“If you’re thinking about coming back to school,” Caroline Sulatycki says to prospective adult students, “don’t be afraid of taking the risk. Having the additional knowledge is always a good thing, even if you don’t do exactly what you first thought you would. No education is a waste of time.”
Caroline is a young adult student from Canada who found UNCG through a connection made at a Swedish university. She entered the Consumer, Apparel, and Retail Studies Program (CARS) in Fall, 2007, as a second degree student in Apparel Design.
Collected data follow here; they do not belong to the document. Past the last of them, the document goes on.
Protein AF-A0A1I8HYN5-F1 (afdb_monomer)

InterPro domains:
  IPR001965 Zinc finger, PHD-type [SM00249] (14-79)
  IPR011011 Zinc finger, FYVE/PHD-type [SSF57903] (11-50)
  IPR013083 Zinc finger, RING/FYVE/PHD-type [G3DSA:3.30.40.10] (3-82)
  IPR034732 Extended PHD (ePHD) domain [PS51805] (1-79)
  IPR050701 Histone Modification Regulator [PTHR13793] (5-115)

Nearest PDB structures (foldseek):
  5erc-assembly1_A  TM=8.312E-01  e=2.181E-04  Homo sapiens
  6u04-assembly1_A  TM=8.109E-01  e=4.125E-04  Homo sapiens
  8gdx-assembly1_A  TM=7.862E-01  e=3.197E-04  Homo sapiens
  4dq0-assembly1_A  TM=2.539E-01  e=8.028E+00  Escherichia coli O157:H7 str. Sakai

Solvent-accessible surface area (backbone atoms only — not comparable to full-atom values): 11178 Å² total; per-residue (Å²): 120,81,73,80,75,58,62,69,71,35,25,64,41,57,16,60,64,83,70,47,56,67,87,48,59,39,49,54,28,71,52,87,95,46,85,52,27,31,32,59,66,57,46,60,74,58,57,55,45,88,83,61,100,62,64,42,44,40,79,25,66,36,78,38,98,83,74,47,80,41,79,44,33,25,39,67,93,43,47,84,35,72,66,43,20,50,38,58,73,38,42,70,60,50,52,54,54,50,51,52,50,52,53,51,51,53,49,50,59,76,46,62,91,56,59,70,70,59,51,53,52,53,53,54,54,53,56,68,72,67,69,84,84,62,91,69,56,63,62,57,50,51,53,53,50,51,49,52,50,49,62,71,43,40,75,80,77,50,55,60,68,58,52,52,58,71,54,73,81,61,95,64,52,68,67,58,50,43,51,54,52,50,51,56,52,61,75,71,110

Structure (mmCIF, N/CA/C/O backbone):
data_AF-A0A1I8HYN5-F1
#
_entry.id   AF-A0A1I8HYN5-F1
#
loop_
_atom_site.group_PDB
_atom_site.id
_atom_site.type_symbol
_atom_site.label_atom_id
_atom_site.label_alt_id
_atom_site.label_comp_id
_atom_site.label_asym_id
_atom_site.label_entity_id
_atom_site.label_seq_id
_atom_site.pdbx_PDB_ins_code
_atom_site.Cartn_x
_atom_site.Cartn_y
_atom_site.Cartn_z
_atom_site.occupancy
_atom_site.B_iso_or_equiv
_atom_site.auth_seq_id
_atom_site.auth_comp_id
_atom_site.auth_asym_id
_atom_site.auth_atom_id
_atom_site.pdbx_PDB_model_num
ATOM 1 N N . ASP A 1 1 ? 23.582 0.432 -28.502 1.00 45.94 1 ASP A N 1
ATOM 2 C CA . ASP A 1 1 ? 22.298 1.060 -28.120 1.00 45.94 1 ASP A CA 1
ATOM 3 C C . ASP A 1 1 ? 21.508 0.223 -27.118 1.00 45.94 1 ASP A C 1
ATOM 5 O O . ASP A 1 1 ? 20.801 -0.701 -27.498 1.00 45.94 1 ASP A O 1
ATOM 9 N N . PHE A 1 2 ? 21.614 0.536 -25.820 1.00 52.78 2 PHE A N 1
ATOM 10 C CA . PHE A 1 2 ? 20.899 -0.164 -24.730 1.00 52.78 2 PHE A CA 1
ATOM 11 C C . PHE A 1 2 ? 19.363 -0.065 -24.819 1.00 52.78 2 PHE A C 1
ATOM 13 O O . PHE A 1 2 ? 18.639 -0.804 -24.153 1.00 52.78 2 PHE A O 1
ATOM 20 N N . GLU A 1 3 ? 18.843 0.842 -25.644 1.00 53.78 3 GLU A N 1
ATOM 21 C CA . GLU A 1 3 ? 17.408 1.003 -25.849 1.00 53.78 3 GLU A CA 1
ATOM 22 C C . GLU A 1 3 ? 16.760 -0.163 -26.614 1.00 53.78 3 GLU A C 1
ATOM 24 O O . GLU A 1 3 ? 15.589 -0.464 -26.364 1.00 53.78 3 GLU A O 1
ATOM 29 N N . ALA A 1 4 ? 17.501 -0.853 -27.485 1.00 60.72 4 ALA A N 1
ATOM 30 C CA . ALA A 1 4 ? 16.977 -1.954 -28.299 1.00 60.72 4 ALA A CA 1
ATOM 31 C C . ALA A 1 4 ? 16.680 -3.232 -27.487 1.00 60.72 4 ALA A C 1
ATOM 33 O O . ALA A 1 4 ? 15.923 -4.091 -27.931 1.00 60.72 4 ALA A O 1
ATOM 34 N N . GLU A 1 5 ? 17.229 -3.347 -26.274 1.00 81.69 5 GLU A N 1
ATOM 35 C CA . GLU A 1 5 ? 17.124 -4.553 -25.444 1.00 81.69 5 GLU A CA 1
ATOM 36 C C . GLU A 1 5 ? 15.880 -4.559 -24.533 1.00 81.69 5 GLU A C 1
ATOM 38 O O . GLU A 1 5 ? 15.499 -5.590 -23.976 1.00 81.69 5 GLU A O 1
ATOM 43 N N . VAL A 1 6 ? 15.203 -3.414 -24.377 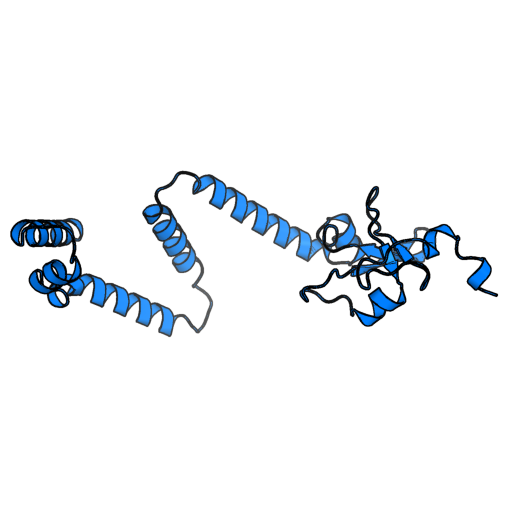1.00 82.06 6 VAL A N 1
ATOM 44 C CA . VAL A 1 6 ? 14.002 -3.304 -23.538 1.00 82.06 6 VAL A CA 1
ATOM 45 C C . VAL A 1 6 ? 12.756 -3.673 -24.350 1.00 82.06 6 VAL A C 1
ATOM 47 O O . VAL A 1 6 ? 12.395 -2.928 -25.263 1.00 82.06 6 VAL A O 1
ATOM 50 N N . PRO A 1 7 ? 12.016 -4.740 -23.982 1.00 88.06 7 PRO A N 1
ATOM 51 C CA . PRO A 1 7 ? 10.850 -5.174 -24.743 1.00 88.06 7 PRO A CA 1
ATOM 52 C C . PRO A 1 7 ? 9.796 -4.062 -24.923 1.00 88.06 7 PRO A C 1
ATOM 54 O O . PRO A 1 7 ? 9.461 -3.396 -23.933 1.00 88.06 7 PRO A O 1
ATOM 57 N N . PRO A 1 8 ? 9.191 -3.908 -26.122 1.00 88.12 8 PRO A N 1
ATOM 58 C CA . PRO A 1 8 ? 8.239 -2.829 -26.416 1.00 88.12 8 PRO A CA 1
ATOM 59 C C . PRO A 1 8 ? 7.075 -2.737 -25.422 1.00 88.12 8 PRO A C 1
ATOM 61 O O . PRO A 1 8 ? 6.675 -1.646 -25.010 1.00 88.12 8 PRO A O 1
ATOM 64 N N . TRP A 1 9 ? 6.581 -3.885 -24.944 1.00 89.19 9 TRP A N 1
ATOM 65 C CA . TRP A 1 9 ? 5.485 -3.938 -23.976 1.00 89.19 9 TRP A CA 1
ATOM 66 C C . TRP A 1 9 ? 5.801 -3.199 -22.670 1.00 89.19 9 TRP A C 1
ATOM 68 O O . TRP A 1 9 ? 4.890 -2.644 -22.065 1.00 89.19 9 TRP A O 1
ATOM 78 N N . ARG A 1 10 ? 7.072 -3.128 -22.239 1.00 91.19 10 ARG A N 1
ATOM 79 C CA . ARG A 1 10 ? 7.459 -2.402 -21.016 1.00 91.19 10 ARG A CA 1
ATOM 80 C C . ARG A 1 10 ? 7.323 -0.892 -21.155 1.00 91.19 10 ARG A C 1
ATOM 82 O O . ARG A 1 10 ? 7.084 -0.227 -20.150 1.00 91.19 10 ARG A O 1
ATOM 89 N N . ARG A 1 11 ? 7.466 -0.359 -22.370 1.00 89.25 11 ARG A N 1
ATOM 90 C CA . ARG A 1 11 ? 7.289 1.072 -22.670 1.00 89.25 11 ARG A CA 1
ATOM 91 C C . ARG A 1 11 ? 5.807 1.445 -22.801 1.00 89.25 11 ARG A C 1
ATOM 93 O O . ARG A 1 11 ? 5.422 2.574 -22.518 1.00 89.25 11 ARG A O 1
ATOM 100 N N . ALA A 1 12 ? 4.959 0.482 -23.167 1.00 90.81 12 ALA A N 1
ATOM 101 C CA . ALA A 1 12 ? 3.516 0.677 -23.325 1.00 90.81 12 ALA A CA 1
ATOM 102 C C . ALA A 1 12 ? 2.719 0.655 -22.000 1.00 90.81 12 ALA A C 1
ATOM 104 O O . ALA A 1 12 ? 1.532 0.994 -21.981 1.00 90.81 12 ALA A O 1
ATOM 105 N N . LEU A 1 13 ? 3.338 0.248 -20.886 1.00 94.06 13 LEU A N 1
ATOM 106 C CA . LEU A 1 13 ? 2.671 0.184 -19.584 1.00 94.06 13 LEU A CA 1
ATOM 107 C C . LEU A 1 13 ? 2.345 1.579 -19.034 1.00 94.06 13 LEU A C 1
ATOM 109 O O . LEU A 1 13 ? 3.095 2.534 -19.210 1.00 94.06 13 LEU A O 1
ATOM 113 N N . LEU A 1 14 ? 1.225 1.678 -18.312 1.00 93.50 14 LEU A N 1
ATOM 114 C CA . LEU A 1 14 ? 0.826 2.895 -17.605 1.00 93.50 14 LEU A CA 1
ATOM 115 C C . LEU A 1 14 ? 1.540 2.980 -16.252 1.00 93.50 14 LEU A C 1
ATOM 117 O O . LEU A 1 14 ? 1.288 2.159 -15.364 1.00 93.50 14 LEU A O 1
ATOM 121 N N . CYS A 1 15 ? 2.376 3.999 -16.069 1.00 92.50 15 CYS A N 1
ATOM 122 C CA . CYS A 1 15 ? 3.002 4.270 -14.781 1.00 92.50 15 CYS A CA 1
ATOM 123 C C . CYS A 1 15 ? 1.953 4.731 -13.757 1.00 92.50 15 CYS A C 1
ATOM 125 O O . CYS A 1 15 ? 1.239 5.703 -13.987 1.00 92.50 15 CYS A O 1
ATOM 127 N N . ARG A 1 16 ? 1.871 4.082 -12.590 1.00 90.56 16 ARG A N 1
ATOM 128 C CA . ARG A 1 16 ? 0.913 4.468 -11.533 1.00 90.56 16 ARG A CA 1
ATOM 129 C C . ARG A 1 16 ? 1.249 5.771 -10.806 1.00 90.56 16 ARG A C 1
ATOM 131 O O . ARG A 1 16 ? 0.359 6.324 -10.169 1.00 90.56 16 ARG A O 1
ATOM 138 N N . ILE A 1 17 ? 2.495 6.237 -10.901 1.00 87.75 17 ILE A N 1
ATOM 139 C CA . ILE A 1 17 ? 2.951 7.479 -10.261 1.00 87.75 17 ILE A CA 1
ATOM 140 C C . ILE A 1 17 ? 2.571 8.679 -11.135 1.00 87.75 17 ILE A C 1
ATOM 142 O O . ILE A 1 17 ? 1.749 9.490 -10.726 1.00 87.75 17 ILE A O 1
ATOM 146 N N . CYS A 1 18 ? 3.099 8.765 -12.363 1.00 90.06 18 CYS A N 1
ATOM 147 C CA . CYS A 1 18 ? 2.850 9.906 -13.256 1.00 90.06 18 CYS A CA 1
ATOM 148 C C . CYS A 1 18 ? 1.638 9.744 -14.187 1.00 90.06 18 CYS A C 1
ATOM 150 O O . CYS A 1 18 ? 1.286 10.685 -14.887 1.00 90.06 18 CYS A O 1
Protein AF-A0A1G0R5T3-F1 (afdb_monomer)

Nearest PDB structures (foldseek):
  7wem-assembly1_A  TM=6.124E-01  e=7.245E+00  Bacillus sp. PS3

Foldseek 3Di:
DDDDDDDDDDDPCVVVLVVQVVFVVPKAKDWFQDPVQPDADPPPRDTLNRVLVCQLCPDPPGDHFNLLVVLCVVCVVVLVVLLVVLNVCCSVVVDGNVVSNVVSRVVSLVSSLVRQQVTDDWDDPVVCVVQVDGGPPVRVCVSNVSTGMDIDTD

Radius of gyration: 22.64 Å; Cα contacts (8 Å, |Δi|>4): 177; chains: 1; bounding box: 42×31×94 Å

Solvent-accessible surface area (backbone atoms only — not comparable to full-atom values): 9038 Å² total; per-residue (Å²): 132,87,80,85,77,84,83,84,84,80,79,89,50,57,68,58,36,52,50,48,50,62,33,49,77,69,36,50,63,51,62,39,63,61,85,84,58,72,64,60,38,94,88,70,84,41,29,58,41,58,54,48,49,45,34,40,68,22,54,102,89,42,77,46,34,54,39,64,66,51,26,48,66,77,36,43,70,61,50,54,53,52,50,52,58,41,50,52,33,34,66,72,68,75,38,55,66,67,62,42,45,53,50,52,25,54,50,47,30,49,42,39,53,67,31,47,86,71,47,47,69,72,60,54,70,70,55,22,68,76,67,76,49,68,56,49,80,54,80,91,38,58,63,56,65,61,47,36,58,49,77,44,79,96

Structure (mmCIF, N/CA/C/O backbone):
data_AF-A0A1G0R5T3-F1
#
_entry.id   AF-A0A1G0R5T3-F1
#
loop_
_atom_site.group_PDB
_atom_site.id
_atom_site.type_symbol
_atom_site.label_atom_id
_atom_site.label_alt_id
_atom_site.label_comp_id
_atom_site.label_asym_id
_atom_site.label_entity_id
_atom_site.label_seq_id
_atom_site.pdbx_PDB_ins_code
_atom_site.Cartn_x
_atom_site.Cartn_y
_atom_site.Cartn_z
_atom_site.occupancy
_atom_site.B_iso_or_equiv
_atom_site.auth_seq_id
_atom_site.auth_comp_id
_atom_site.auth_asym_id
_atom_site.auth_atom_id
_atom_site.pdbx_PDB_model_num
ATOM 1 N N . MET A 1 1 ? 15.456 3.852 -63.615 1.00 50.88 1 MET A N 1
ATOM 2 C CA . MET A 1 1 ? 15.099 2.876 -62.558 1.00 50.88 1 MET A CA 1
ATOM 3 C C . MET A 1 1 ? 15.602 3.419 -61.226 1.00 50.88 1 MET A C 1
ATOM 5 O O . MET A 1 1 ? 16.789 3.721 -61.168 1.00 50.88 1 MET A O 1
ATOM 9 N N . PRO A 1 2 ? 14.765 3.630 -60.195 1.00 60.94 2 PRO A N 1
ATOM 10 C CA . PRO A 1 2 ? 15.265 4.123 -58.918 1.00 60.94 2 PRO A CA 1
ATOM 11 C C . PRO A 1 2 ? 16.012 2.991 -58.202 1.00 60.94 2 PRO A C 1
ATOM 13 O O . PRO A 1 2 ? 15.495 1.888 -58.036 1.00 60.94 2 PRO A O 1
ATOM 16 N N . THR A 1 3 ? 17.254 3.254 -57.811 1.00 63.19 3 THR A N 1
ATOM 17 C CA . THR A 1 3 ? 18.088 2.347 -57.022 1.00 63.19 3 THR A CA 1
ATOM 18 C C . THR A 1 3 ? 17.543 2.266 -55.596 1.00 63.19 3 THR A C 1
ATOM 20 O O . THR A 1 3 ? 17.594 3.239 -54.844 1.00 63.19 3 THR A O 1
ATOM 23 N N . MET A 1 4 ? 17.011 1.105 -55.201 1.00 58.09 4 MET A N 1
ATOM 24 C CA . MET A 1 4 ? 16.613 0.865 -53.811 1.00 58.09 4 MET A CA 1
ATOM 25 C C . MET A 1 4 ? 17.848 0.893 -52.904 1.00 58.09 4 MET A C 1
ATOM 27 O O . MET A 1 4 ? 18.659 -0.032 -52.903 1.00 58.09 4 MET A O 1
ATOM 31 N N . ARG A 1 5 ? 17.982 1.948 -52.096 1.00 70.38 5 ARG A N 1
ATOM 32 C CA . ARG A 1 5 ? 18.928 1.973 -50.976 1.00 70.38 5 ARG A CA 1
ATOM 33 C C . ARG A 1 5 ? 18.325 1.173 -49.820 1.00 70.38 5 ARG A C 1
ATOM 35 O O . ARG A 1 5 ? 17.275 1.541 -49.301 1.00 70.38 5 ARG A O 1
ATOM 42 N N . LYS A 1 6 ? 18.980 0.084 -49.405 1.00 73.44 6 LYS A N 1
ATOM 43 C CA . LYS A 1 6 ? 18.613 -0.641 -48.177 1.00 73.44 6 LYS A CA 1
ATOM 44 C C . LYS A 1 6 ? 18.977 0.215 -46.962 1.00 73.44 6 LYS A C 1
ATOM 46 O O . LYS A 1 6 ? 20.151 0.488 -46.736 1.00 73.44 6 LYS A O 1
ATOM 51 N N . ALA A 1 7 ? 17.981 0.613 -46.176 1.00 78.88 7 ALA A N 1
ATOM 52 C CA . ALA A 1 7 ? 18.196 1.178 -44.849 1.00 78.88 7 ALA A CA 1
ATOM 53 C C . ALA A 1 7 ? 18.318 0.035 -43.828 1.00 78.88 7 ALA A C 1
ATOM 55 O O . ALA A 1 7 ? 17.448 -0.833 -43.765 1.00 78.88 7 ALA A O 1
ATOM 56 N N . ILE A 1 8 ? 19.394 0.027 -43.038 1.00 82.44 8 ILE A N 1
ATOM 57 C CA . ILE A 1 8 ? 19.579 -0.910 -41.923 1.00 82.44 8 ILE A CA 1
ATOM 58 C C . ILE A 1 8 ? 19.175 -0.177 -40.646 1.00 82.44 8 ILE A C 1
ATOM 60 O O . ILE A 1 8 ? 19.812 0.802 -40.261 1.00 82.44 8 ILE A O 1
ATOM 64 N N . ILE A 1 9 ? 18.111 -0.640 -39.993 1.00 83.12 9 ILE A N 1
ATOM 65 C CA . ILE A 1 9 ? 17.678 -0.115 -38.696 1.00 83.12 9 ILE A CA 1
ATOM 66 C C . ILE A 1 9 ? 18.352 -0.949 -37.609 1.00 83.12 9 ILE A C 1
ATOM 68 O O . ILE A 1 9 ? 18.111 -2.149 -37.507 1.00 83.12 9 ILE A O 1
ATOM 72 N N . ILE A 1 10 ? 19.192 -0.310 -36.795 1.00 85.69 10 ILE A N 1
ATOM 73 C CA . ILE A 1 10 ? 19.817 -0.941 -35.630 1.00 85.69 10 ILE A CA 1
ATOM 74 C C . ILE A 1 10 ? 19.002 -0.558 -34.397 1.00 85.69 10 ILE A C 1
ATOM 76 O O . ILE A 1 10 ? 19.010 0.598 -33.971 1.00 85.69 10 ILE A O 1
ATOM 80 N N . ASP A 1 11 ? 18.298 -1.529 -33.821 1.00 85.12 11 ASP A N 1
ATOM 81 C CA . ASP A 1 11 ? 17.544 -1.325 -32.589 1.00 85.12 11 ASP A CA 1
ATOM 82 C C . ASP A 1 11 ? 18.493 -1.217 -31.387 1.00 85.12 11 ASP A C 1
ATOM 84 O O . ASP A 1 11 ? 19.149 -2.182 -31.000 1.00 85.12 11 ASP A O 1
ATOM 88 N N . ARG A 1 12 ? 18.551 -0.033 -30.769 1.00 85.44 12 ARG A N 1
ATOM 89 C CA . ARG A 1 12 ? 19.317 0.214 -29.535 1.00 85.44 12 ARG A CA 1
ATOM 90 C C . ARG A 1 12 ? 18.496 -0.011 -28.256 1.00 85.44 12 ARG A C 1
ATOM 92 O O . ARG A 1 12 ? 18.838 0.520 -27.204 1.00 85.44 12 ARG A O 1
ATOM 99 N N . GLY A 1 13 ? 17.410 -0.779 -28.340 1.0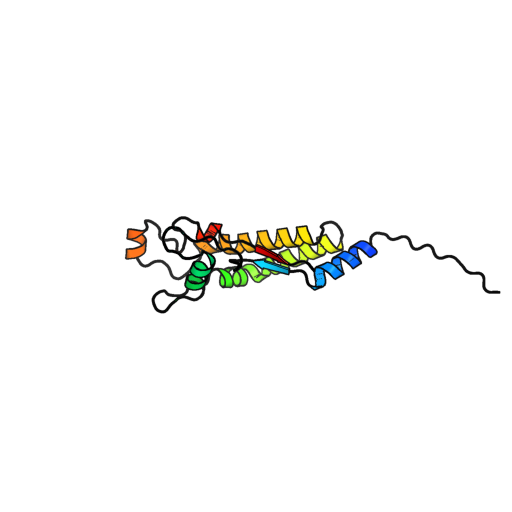0 84.38 13 GLY A N 1
ATOM 100 C CA . GLY A 1 13 ? 16.488 -1.056 -27.233 1.00 84.38 13 GLY A CA 1
ATOM 101 C C . GLY A 1 13 ? 15.160 -0.299 -27.322 1.00 84.38 13 GLY A C 1
ATOM 102 O O . GLY A 1 13 ? 14.353 -0.372 -26.395 1.00 84.38 13 GLY A O 1
ATOM 103 N N .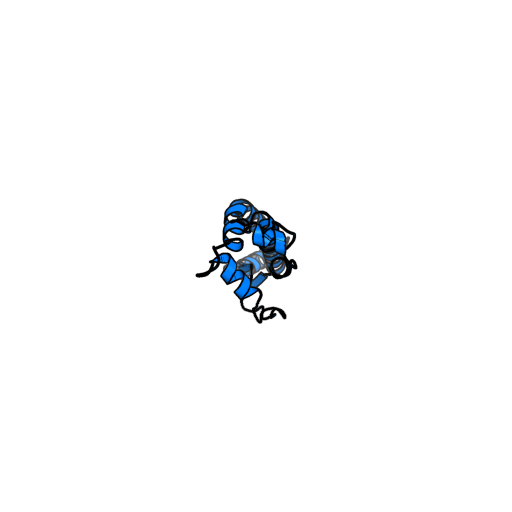 TRP A 1 14 ? 14.898 0.383 -28.438 1.00 85.06 14 TRP A N 1
ATOM 104 C CA . TRP A 1 14 ? 13.651 1.093 -28.708 1.00 85.06 14 TRP A CA 1
ATOM 105 C C . TRP A 1 14 ? 12.440 0.163 -28.635 1.00 85.06 14 TRP A C 1
ATOM 107 O O . TRP A 1 14 ? 11.449 0.497 -27.985 1.00 85.06 14 TRP A O 1
ATOM 117 N N . ASN A 1 15 ? 12.527 -1.036 -29.219 1.00 88.56 15 ASN A N 1
ATOM 118 C CA . ASN A 1 15 ? 11.409 -1.984 -29.183 1.00 88.56 15 ASN A CA 1
ATOM 119 C C . ASN A 1 15 ? 11.088 -2.439 -27.752 1.00 88.56 15 ASN A C 1
ATOM 121 O O . ASN A 1 15 ? 9.919 -2.581 -27.394 1.00 88.56 15 ASN A O 1
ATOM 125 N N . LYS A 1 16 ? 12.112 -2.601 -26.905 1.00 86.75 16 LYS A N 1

Caroline has a degree in International Development from the University of Guelph in Canada. When she finished her program there, she realized that although it was interesting and she learned a lot, she did not have a passion to work in that field. What she did feel passionate about was fashion, an interest dating back to the 8th grade when she began to sew. “In high school I made my own clothes,” she recalls. “They were very colorful and I’m sure some days my mom thought I looked like a clown.”
She was considering enrollment in a Canadian program in Fashion, but she was also thinking about moving closer to her boyfriend Joe, a graduate student in the NCSU School of Design, whom she’d met at Lund University when they were both studying abroad in Sweden. She did decide to move to North Carolina and found CARS at UNCG. She liked the curriculum, liked the fact that it included a semester’s internship, and decided to enroll. She commutes 4 days a week from Durham.
CARS offers three concentrations: Apparel Design, Retail Studies, and Global Apparel and Related Industry Studies. The curriculum provides an introduction to clothing and the fashion industry and incorporates classes from the Business School. Caroline’s Apparel Design concentration includes drawing, computer design, sewing proficiency, and a sequence of studio classes in clothing design. She especially enjoyed a Historical Costume class, which traced fashion elements through the history of clothing.
She is looking forward to her internship, perhaps in New York City, where she will be able to make the connections so important to getting a job in the highly competitive fashion industry. “Who you know in the field and industry really makes a difference,” she notes. Caroline will finish the bulk of her major in two years, but she will need extra semesters to complete the program because the major courses are strictly sequenced.
Caroline has not found a great deal of difference in Canadian and American universities, but she does find that as a second-degree student on the Chancellor’s List, she is more involved in her discipline, and she is taking fuller advantage of the extra curricular activities in her major. She is the Public Relations Director of Threads, the CARS student association, which stages an annual fashion show and hosts guest speakers in the industry. As an adult student she finds herself in a good position to encourage others to be involved as well.
Last spring, Caroline designed and sewed four outfits for the Threads fashion show. She enjoyed the challenge of sewing for a model. “It’s cool to see something you made on the runway,” she says. In general, she finds the concrete nature of her work in CARS to be satisfying. “You have a finished product,” she says, “not a theory to defend.”
Clothing has not been the only area where Caroline has been immersed in design since moving to the States. She is assisting her boyfriend, Joe Harmon, with his ambitious Master’s project for his degree at NCSU. She has been helping him fabricate a supercar entirely from wood, learning to build molds, form parts with the help of powerful glues and a vacuum system, and even weaving thin strips of veneer into a twill-weave skin for parts of the car’s surface. “I did think about trying to do a clothing project with our wooden ‘cloth,”’ she laughs, “but I’ve decided against it.” She sees the value in working with other designers, even in completely different areas. “Any kind of design--architecture, industrial design--it’s a cool thing to be a part of,” she affirms. “Working with other designers is always good.”
For now, Caroline is putting in long days Monday to Thursday at UNCG, plus 2 hours on the road commuting from Durham. “School is my life right now,” she acknowledges. The fashion industry is tremendously competitive, and she knows that success as a designer with her own company is not guaranteed. “I’m realistic about it,” she reflects. “I know it can take a long time, if ever. But why not dream big?” Her second degree in a field she loves will put her in a good position to reach for some very big dreams.